### Instructions for the task
Print every record below exactly, minus the pictures.

### Data
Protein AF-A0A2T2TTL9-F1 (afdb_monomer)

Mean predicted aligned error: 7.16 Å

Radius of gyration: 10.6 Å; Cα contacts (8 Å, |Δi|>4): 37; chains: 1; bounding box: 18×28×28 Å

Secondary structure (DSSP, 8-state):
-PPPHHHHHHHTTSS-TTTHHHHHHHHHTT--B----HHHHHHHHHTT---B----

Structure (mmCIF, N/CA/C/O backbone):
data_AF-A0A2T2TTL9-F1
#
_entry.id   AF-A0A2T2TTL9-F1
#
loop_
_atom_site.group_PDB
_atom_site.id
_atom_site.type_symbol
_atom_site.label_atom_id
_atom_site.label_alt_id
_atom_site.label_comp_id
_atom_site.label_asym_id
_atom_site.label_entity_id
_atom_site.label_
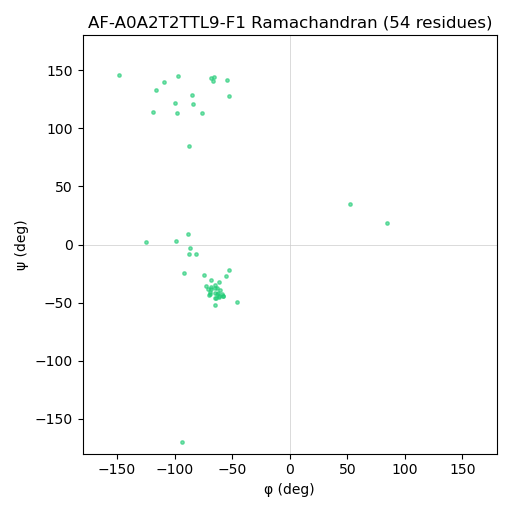seq_id
_atom_site.pdbx_PDB_ins_code
_atom_site.Cartn_x
_atom_site.Cartn_y
_atom_site.Cartn_z
_atom_site.occupancy
_atom_site.B_iso_or_equiv
_atom_site.auth_seq_id
_atom_site.auth_comp_id
_atom_site.auth_asym_id
_atom_site.auth_atom_id
_atom_site.pdbx_PDB_model_num
ATOM 1 N N . MET A 1 1 ? -0.033 -1.837 -19.494 1.00 43.44 1 MET A N 1
ATOM 2 C CA . MET A 1 1 ? 0.592 -0.502 -19.399 1.00 43.44 1 MET A CA 1
ATOM 3 C C . MET A 1 1 ? 1.210 -0.450 -18.018 1.00 43.44 1 MET A C 1
ATOM 5 O O . MET A 1 1 ? 0.454 -0.473 -17.061 1.00 43.44 1 MET A O 1
ATOM 9 N N . GLY A 1 2 ? 2.537 -0.570 -17.918 1.00 54.97 2 GLY A N 1
ATOM 10 C CA . GLY A 1 2 ? 3.225 -0.538 -16.623 1.00 54.97 2 GLY A CA 1
ATOM 11 C C . GLY A 1 2 ? 3.073 0.839 -15.984 1.00 54.97 2 GLY A C 1
ATOM 12 O O . GLY
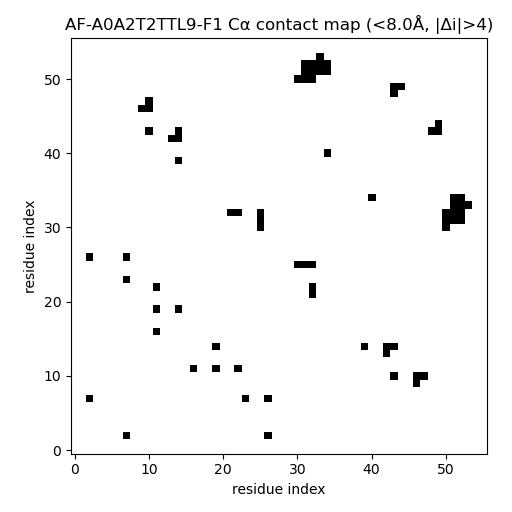 A 1 2 ? 3.029 1.835 -16.711 1.00 54.97 2 GLY A O 1
ATOM 13 N N . ALA A 1 3 ? 2.937 0.882 -14.659 1.00 52.78 3 ALA A N 1
ATOM 14 C CA . ALA A 1 3 ? 2.874 2.134 -13.915 1.00 52.78 3 ALA A CA 1
ATOM 15 C C . ALA A 1 3 ? 4.090 3.001 -14.281 1.00 52.78 3 ALA A C 1
ATOM 17 O O . ALA A 1 3 ? 5.229 2.535 -14.268 1.00 52.78 3 ALA A O 1
ATOM 18 N N . SER A 1 4 ? 3.849 4.253 -14.670 1.00 57.88 4 SER A N 1
ATOM 19 C CA . SER A 1 4 ? 4.935 5.192 -14
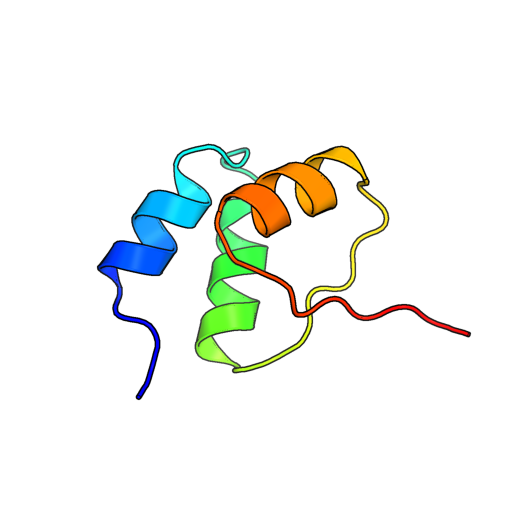.956 1.00 57.88 4 SER A CA 1
ATOM 20 C C . SER A 1 4 ? 5.679 5.486 -13.652 1.00 57.88 4 SER A C 1
ATOM 22 O O . SER A 1 4 ? 5.035 5.672 -12.621 1.00 57.88 4 SER A O 1
ATOM 24 N N . GLN A 1 5 ? 7.013 5.589 -13.676 1.00 53.72 5 GLN A N 1
ATOM 25 C CA . GLN A 1 5 ? 7.834 5.894 -12.487 1.00 53.72 5 GLN A CA 1
ATOM 26 C C . GLN A 1 5 ? 7.370 7.156 -11.731 1.00 53.72 5 GLN A C 1
ATOM 28 O O . GLN A 1 5 ? 7.639 7.312 -10.543 1.00 53.72 5 GLN A O 1
ATOM 33 N N . THR A 1 6 ? 6.646 8.054 -12.402 1.00 55.12 6 THR A N 1
ATOM 34 C CA . THR A 1 6 ? 5.998 9.224 -11.796 1.00 55.12 6 THR A CA 1
ATOM 35 C C . THR A 1 6 ? 4.931 8.843 -10.764 1.00 55.12 6 THR A C 1
ATOM 37 O O . THR A 1 6 ? 4.908 9.430 -9.691 1.00 55.12 6 THR A O 1
ATOM 40 N N . GLN A 1 7 ? 4.109 7.825 -11.040 1.00 61.66 7 GLN A N 1
ATOM 41 C CA . GLN A 1 7 ? 3.038 7.381 -10.138 1.00 61.66 7 GLN A CA 1
ATOM 42 C C . GLN A 1 7 ? 3.606 6.758 -8.864 1.00 61.66 7 GLN A C 1
ATOM 44 O O . GLN A 1 7 ? 3.101 7.017 -7.781 1.00 61.66 7 GLN A O 1
ATOM 49 N N . VAL A 1 8 ? 4.697 5.993 -8.978 1.00 60.28 8 VAL A N 1
ATOM 50 C CA . VAL A 1 8 ? 5.382 5.401 -7.817 1.00 60.28 8 VAL A CA 1
ATOM 51 C C . VAL A 1 8 ? 5.971 6.493 -6.923 1.00 60.28 8 VAL A C 1
ATOM 53 O O . VAL A 1 8 ? 5.918 6.393 -5.704 1.00 60.28 8 VAL A O 1
ATOM 56 N N . ARG A 1 9 ? 6.503 7.570 -7.511 1.00 59.31 9 ARG A N 1
ATOM 57 C CA . ARG A 1 9 ? 7.066 8.688 -6.744 1.00 59.31 9 ARG A CA 1
ATOM 58 C C . ARG A 1 9 ? 6.016 9.526 -6.025 1.00 59.31 9 ARG A C 1
ATOM 60 O O . ARG A 1 9 ? 6.302 9.976 -4.925 1.00 59.31 9 ARG A O 1
ATOM 67 N N . GLU A 1 10 ? 4.857 9.756 -6.638 1.00 65.38 10 GLU A N 1
ATOM 68 C CA . GLU A 1 10 ? 3.740 10.452 -5.982 1.00 65.38 10 GLU A CA 1
ATOM 69 C C . GLU A 1 10 ? 3.136 9.583 -4.876 1.00 65.38 10 GLU A C 1
ATOM 71 O O . GLU A 1 10 ? 2.959 10.057 -3.762 1.00 65.38 10 GLU A O 1
ATOM 76 N N . LEU A 1 11 ? 2.958 8.286 -5.137 1.00 65.94 11 LEU A N 1
ATOM 77 C CA . LEU A 1 11 ? 2.494 7.315 -4.149 1.00 65.94 11 LEU A CA 1
ATOM 78 C C . LEU A 1 11 ? 3.420 7.250 -2.922 1.00 65.94 11 LEU A C 1
ATOM 80 O O . LEU A 1 11 ? 2.947 7.232 -1.794 1.00 65.94 11 LEU A O 1
ATOM 84 N N . CYS A 1 12 ? 4.738 7.232 -3.135 1.00 64.31 12 CYS A N 1
ATOM 85 C CA . CYS A 1 12 ? 5.718 7.159 -2.052 1.00 64.31 12 CYS A CA 1
ATOM 86 C C . CYS A 1 12 ? 6.016 8.511 -1.380 1.00 64.31 12 CYS A C 1
ATOM 88 O O . CYS A 1 12 ? 6.731 8.528 -0.386 1.00 64.31 12 CYS A O 1
ATOM 90 N N . HIS A 1 13 ? 5.517 9.637 -1.901 1.00 65.19 13 HIS A N 1
ATOM 91 C CA . HIS A 1 13 ? 5.776 10.958 -1.314 1.00 65.19 13 HIS A CA 1
ATOM 92 C C . HIS A 1 13 ? 5.096 11.127 0.052 1.00 65.19 13 HIS A C 1
ATOM 94 O O . HIS A 1 13 ? 5.666 11.741 0.951 1.00 65.19 13 HIS A O 1
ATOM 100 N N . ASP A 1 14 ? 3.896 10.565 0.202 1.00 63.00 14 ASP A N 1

### Exercise output
Protein AF-A0A2T2TTL9-F1 (afdb_monomer)

Mean predicted aligned error: 7.16 Å

Radius of gyration: 10.6 Å; Cα contacts (8 Å, |Δi|>4): 37; chains: 1; bounding box: 18×28×28 Å

Secondary structure (DSSP, 8-state):
-PPPHHHHHHHTTSS-TTTHHHHHHHHHTT--B----HHHHHHHHHTT---B----

Structure (mmCIF, N/CA/C/O backbone):
data_AF-A0A2T2TTL9-F1
#
_entry.id   AF-A0A2T2TTL9-F1
#
loop_
_atom_site.group_PDB
_atom_site.id
_atom_site.type_symbol
_atom_site.label_atom_id
_atom_site.label_alt_id
_atom_site.label_comp_id
_atom_site.label_asym_id
_atom_site.label_entity_id
_atom_site.label_
seq_id
_atom_site.pdbx_PDB_ins_code
_atom_site.Cartn_x
_atom_site.Cartn_y
_atom_site.Cartn_z
_atom_site.occupancy
_atom_site.B_iso_or_equiv
_atom_site.auth_seq_id
_atom_site.auth_comp_id
_atom_site.auth_asym_id
_atom_site.auth_atom_id
_atom_site.pdbx_PDB_model_num
ATOM 1 N N . MET A 1 1 ? -0.033 -1.837 -19.494 1.00 43.44 1 MET A N 1
ATOM 2 C CA . MET A 1 1 ? 0.592 -0.502 -19.399 1.00 43.44 1 MET A CA 1
ATOM 3 C C . MET A 1 1 ? 1.210 -0.450 -18.018 1.00 43.44 1 MET A C 1
ATOM 5 O O . MET A 1 1 ? 0.454 -0.473 -17.061 1.00 43.44 1 MET A O 1
ATOM 9 N N . GLY A 1 2 ? 2.537 -0.570 -17.918 1.00 54.97 2 GLY A N 1
ATOM 10 C CA . GLY A 1 2 ? 3.225 -0.538 -16.623 1.00 54.97 2 GLY A CA 1
ATOM 11 C C . GLY A 1 2 ? 3.073 0.839 -15.984 1.00 54.97 2 GLY A C 1
ATOM 12 O O . GLY
 A 1 2 ? 3.029 1.835 -16.711 1.00 54.97 2 GLY A O 1
ATOM 13 N N . ALA A 1 3 ? 2.937 0.882 -14.659 1.00 52.78 3 ALA A N 1
ATOM 14 C CA . ALA A 1 3 ? 2.874 2.134 -13.915 1.00 52.78 3 ALA A CA 1
ATOM 15 C C . ALA A 1 3 ? 4.090 3.001 -14.281 1.00 52.78 3 ALA A C 1
ATOM 17 O O . ALA A 1 3 ? 5.229 2.535 -14.268 1.00 52.78 3 ALA A O 1
ATOM 18 N N . SER A 1 4 ? 3.849 4.253 -14.670 1.00 57.88 4 SER A N 1
ATOM 19 C CA . SER A 1 4 ? 4.935 5.192 -14
.956 1.00 57.88 4 SER A CA 1
ATOM 20 C C . SER A 1 4 ? 5.679 5.486 -13.652 1.00 57.88 4 SER A C 1
ATOM 22 O O . SER A 1 4 ? 5.035 5.672 -12.621 1.00 57.88 4 SER A O 1
ATOM 24 N N . GLN A 1 5 ? 7.013 5.589 -13.676 1.00 53.72 5 GLN A N 1
ATOM 25 C CA . GLN A 1 5 ? 7.834 5.894 -12.487 1.00 53.72 5 GLN A CA 1
ATOM 26 C C . GLN A 1 5 ? 7.370 7.156 -11.731 1.00 53.72 5 GLN A C 1
ATOM 28 O O . GLN A 1 5 ? 7.639 7.312 -10.543 1.00 53.72 5 GLN A O 1
ATOM 33 N N . THR A 1 6 ? 6.646 8.054 -12.402 1.00 55.12 6 THR A N 1
ATOM 34 C CA . THR A 1 6 ? 5.998 9.224 -11.796 1.00 55.12 6 THR A CA 1
ATOM 35 C C . THR A 1 6 ? 4.931 8.843 -10.764 1.00 55.12 6 THR A C 1
ATOM 37 O O . THR A 1 6 ? 4.908 9.430 -9.691 1.00 55.12 6 THR A O 1
ATOM 40 N N . GLN A 1 7 ? 4.109 7.825 -11.040 1.00 61.66 7 GLN A N 1
ATOM 41 C CA . GLN A 1 7 ? 3.038 7.381 -10.138 1.00 61.66 7 GLN A CA 1
ATOM 42 C C . GLN A 1 7 ? 3.606 6.758 -8.864 1.00 61.66 7 GLN A C 1
ATOM 44 O O . GLN A 1 7 ? 3.101 7.017 -7.781 1.00 61.66 7 GLN A O 1
ATOM 49 N N . VAL A 1 8 ? 4.697 5.993 -8.978 1.00 60.28 8 VAL A N 1
ATOM 50 C CA . VAL A 1 8 ? 5.382 5.401 -7.817 1.00 60.28 8 VAL A CA 1
ATOM 51 C C . VAL A 1 8 ? 5.971 6.493 -6.923 1.00 60.28 8 VAL A C 1
ATOM 53 O O . VAL A 1 8 ? 5.918 6.393 -5.704 1.00 60.28 8 VAL A O 1
ATOM 56 N N . ARG A 1 9 ? 6.503 7.570 -7.511 1.00 59.31 9 ARG A N 1
ATOM 57 C CA . ARG A 1 9 ? 7.066 8.688 -6.744 1.00 59.31 9 ARG A CA 1
ATOM 58 C C . ARG A 1 9 ? 6.016 9.526 -6.025 1.00 59.31 9 ARG A C 1
ATOM 60 O O . ARG A 1 9 ? 6.302 9.976 -4.925 1.00 59.31 9 ARG A O 1
ATOM 67 N N . GLU A 1 10 ? 4.857 9.756 -6.638 1.00 65.38 10 GLU A N 1
ATOM 68 C CA . GLU A 1 10 ? 3.740 10.452 -5.982 1.00 65.38 10 GLU A CA 1
ATOM 69 C C . GLU A 1 10 ? 3.136 9.583 -4.876 1.00 65.38 10 GLU A C 1
ATOM 71 O O . GLU A 1 10 ? 2.959 10.057 -3.762 1.00 65.38 10 GLU A O 1
ATOM 76 N N . LEU A 1 11 ? 2.958 8.286 -5.137 1.00 65.94 11 LEU A N 1
ATOM 77 C CA . LEU A 1 11 ? 2.494 7.315 -4.149 1.00 65.94 11 LEU A CA 1
ATOM 78 C C . LEU A 1 11 ? 3.420 7.250 -2.922 1.00 65.94 11 LEU A C 1
ATOM 80 O O . LEU A 1 11 ? 2.947 7.232 -1.794 1.00 65.94 11 LEU A O 1
ATOM 84 N N . CYS A 1 12 ? 4.738 7.232 -3.135 1.00 64.31 12 CYS A N 1
ATOM 85 C CA . CYS A 1 12 ? 5.718 7.159 -2.052 1.00 64.31 12 CYS A CA 1
ATOM 86 C C . CYS A 1 12 ? 6.016 8.511 -1.380 1.00 64.31 12 CYS A C 1
ATOM 88 O O . CYS A 1 12 ? 6.731 8.528 -0.386 1.00 64.31 12 CYS A O 1
ATOM 90 N N . HIS A 1 13 ? 5.517 9.637 -1.901 1.00 65.19 13 HIS A N 1
ATOM 91 C CA . HIS A 1 13 ? 5.776 10.958 -1.314 1.00 65.19 13 HIS A CA 1
ATOM 92 C C . HIS A 1 13 ? 5.096 11.127 0.052 1.00 65.19 13 HIS A C 1
ATOM 94 O O . HIS A 1 13 ? 5.666 11.741 0.951 1.00 65.19 13 HIS A O 1
ATOM 100 N N . ASP A 1 14 ? 3.896 10.565 0.202 1.00 63.00 14 ASP A N 1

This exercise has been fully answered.